LISTED ENTRIES section start

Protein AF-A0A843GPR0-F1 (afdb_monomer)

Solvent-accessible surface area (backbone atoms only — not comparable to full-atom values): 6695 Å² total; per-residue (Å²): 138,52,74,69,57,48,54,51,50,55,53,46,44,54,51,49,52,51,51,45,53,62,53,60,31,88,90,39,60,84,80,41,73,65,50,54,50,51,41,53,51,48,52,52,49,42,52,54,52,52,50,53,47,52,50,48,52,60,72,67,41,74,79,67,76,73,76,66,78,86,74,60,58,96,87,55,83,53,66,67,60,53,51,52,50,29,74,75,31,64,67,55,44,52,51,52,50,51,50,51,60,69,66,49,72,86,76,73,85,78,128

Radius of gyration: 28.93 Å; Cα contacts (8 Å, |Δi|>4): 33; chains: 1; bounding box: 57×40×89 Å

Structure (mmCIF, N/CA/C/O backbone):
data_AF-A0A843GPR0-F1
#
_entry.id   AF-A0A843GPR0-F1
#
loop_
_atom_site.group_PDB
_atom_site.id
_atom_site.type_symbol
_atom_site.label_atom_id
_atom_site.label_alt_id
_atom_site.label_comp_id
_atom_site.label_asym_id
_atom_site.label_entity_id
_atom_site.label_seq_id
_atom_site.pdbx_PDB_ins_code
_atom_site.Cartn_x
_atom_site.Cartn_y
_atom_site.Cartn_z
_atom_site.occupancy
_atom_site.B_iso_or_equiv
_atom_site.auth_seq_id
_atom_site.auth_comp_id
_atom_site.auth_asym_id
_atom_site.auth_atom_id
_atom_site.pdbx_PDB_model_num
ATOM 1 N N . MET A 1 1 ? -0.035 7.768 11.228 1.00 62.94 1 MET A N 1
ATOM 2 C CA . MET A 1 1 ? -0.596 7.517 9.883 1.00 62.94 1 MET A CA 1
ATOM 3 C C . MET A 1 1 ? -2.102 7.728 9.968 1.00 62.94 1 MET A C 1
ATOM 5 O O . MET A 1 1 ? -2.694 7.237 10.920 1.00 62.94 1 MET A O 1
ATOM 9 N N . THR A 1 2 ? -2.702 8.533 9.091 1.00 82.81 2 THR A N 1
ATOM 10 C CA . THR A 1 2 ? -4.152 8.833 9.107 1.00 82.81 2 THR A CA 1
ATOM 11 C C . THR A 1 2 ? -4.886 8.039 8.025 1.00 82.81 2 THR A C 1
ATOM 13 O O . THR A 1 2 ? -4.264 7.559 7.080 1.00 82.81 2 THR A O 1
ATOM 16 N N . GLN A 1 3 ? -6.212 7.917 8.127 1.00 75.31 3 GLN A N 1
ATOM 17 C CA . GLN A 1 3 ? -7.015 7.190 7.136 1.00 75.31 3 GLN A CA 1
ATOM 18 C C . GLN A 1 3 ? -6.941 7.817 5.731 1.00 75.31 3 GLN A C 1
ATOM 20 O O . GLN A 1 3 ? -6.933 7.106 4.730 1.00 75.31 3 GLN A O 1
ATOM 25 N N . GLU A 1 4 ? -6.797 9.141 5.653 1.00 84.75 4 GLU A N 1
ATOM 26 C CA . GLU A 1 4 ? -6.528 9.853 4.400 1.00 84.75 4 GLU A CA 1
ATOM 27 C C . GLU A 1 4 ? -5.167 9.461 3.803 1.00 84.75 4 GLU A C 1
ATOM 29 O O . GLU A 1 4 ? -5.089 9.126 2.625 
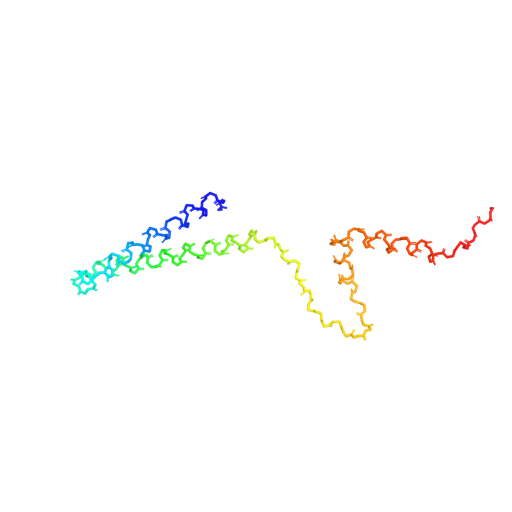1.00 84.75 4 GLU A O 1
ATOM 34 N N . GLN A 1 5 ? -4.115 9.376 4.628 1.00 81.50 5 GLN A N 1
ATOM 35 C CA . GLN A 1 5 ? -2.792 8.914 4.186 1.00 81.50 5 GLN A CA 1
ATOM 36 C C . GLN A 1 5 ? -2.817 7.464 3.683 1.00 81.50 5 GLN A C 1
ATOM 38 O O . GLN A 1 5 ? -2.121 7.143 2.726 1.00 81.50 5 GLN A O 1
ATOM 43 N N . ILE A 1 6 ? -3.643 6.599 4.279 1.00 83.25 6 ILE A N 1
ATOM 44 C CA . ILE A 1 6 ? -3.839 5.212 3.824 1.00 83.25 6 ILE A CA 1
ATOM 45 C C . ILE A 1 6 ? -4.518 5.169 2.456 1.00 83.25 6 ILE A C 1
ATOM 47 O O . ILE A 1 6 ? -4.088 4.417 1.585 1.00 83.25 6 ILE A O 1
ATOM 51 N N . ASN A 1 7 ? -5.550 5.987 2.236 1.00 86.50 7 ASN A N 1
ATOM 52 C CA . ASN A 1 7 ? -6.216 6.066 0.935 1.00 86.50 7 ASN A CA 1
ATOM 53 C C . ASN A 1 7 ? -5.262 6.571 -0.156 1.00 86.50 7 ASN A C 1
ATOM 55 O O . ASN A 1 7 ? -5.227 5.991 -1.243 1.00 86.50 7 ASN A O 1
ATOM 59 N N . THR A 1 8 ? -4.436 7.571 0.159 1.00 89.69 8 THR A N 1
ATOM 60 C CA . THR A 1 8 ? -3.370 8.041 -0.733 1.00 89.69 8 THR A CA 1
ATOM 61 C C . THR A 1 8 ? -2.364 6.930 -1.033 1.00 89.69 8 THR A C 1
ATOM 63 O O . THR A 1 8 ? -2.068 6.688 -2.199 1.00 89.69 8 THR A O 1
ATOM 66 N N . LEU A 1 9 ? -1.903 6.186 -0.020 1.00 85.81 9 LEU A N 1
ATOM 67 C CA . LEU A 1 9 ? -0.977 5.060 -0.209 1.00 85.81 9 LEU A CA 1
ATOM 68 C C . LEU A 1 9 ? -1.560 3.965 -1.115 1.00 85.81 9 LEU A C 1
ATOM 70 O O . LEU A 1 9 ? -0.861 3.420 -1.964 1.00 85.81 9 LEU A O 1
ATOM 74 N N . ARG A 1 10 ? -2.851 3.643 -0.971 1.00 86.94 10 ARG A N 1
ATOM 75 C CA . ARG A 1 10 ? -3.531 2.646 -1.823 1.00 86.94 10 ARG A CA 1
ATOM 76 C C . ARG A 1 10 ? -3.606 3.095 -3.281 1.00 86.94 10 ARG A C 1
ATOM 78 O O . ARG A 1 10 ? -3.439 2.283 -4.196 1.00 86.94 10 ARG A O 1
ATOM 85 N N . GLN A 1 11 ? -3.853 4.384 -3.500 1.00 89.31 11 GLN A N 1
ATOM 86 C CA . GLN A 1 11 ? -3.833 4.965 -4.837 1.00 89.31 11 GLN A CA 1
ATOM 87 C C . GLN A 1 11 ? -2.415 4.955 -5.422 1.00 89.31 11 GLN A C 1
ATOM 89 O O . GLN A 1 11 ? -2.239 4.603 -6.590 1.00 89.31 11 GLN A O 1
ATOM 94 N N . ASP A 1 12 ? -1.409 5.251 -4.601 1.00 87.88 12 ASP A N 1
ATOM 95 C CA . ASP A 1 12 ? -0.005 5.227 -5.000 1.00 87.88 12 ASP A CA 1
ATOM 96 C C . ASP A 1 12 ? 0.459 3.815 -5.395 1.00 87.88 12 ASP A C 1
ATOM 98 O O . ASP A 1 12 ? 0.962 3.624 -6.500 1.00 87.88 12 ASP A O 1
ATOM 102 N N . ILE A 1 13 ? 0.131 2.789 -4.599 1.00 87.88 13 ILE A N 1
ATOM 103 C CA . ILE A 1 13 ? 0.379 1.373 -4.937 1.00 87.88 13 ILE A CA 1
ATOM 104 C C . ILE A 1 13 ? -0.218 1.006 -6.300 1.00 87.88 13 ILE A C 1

LISTED ENTRIES section end

(EXERCISE REQUIREMENTS):
Set down exactly the lines from the start of the records to the line with "ATOM 25 N N". Include that line, and add nothing more.

(YOUR SOLUTION):
Protein AF-A0A843GPR0-F1 (afdb_monomer)

Solvent-accessible surface area (backbone atoms only — not comparable to full-atom values): 6695 Å² total; per-residue (Å²): 138,52,74,69,57,48,54,51,50,55,53,46,44,54,51,49,52,51,51,45,53,62,53,60,31,88,90,39,60,84,80,41,73,65,50,54,50,51,41,53,51,48,52,52,49,42,52,54,52,52,50,53,47,52,50,48,52,60,72,67,41,74,79,67,76,73,76,66,78,86,74,60,58,96,87,55,83,53,66,67,60,53,51,52,50,29,74,75,31,64,67,55,44,52,51,52,50,51,50,51,60,69,66,49,72,86,76,73,85,78,128

Radius of gyration: 28.93 Å; Cα contacts (8 Å, |Δi|>4): 33; chains: 1; bounding box: 57×40×89 Å

Structure (mmCIF, N/CA/C/O backbone):
data_AF-A0A843GPR0-F1
#
_entry.id   AF-A0A843GPR0-F1
#
loop_
_atom_site.group_PDB
_atom_site.id
_atom_site.type_symbol
_atom_site.label_atom_id
_atom_site.label_alt_id
_atom_site.label_comp_id
_atom_site.label_asym_id
_atom_site.label_entity_id
_atom_site.label_seq_id
_atom_site.pdbx_PDB_ins_code
_atom_site.Cartn_x
_atom_site.Cartn_y
_atom_site.Cartn_z
_atom_site.occupancy
_atom_site.B_iso_or_equiv
_atom_site.auth_seq_id
_atom_site.auth_comp_id
_atom_site.auth_asym_id
_atom_site.auth_atom_id
_atom_site.pdbx_PDB_model_num
ATOM 1 N N . MET A 1 1 ? -0.035 7.768 11.228 1.00 62.94 1 MET A N 1
ATOM 2 C CA . MET A 1 1 ? -0.596 7.517 9.883 1.00 62.94 1 MET A CA 1
ATOM 3 C C . MET A 1 1 ? -2.102 7.728 9.968 1.00 62.94 1 MET A C 1
ATOM 5 O O . MET A 1 1 ? -2.694 7.237 10.920 1.00 62.94 1 MET A O 1
ATOM 9 N N . THR A 1 2 ? -2.702 8.533 9.091 1.00 82.81 2 THR A N 1
ATOM 10 C CA . THR A 1 2 ? -4.152 8.833 9.107 1.00 82.81 2 THR A CA 1
ATOM 11 C C . THR A 1 2 ? -4.886 8.039 8.025 1.00 82.81 2 THR A C 1
ATOM 13 O O . THR A 1 2 ? -4.264 7.559 7.080 1.00 82.81 2 THR A O 1
ATOM 16 N N . GLN A 1 3 ? -6.212 7.917 8.127 1.00 75.31 3 GLN A N 1
ATOM 17 C CA . GLN A 1 3 ? -7.015 7.190 7.136 1.00 75.31 3 GLN A CA 1
ATOM 18 C C . GLN A 1 3 ? -6.941 7.817 5.731 1.00 75.31 3 GLN A C 1
ATOM 20 O O . GLN A 1 3 ? -6.933 7.106 4.730 1.00 75.31 3 GLN A O 1
ATOM 25 N N . GLU A 1 4 ? -6.797 9.141 5.653 1.00 84.75 4 GLU A N 1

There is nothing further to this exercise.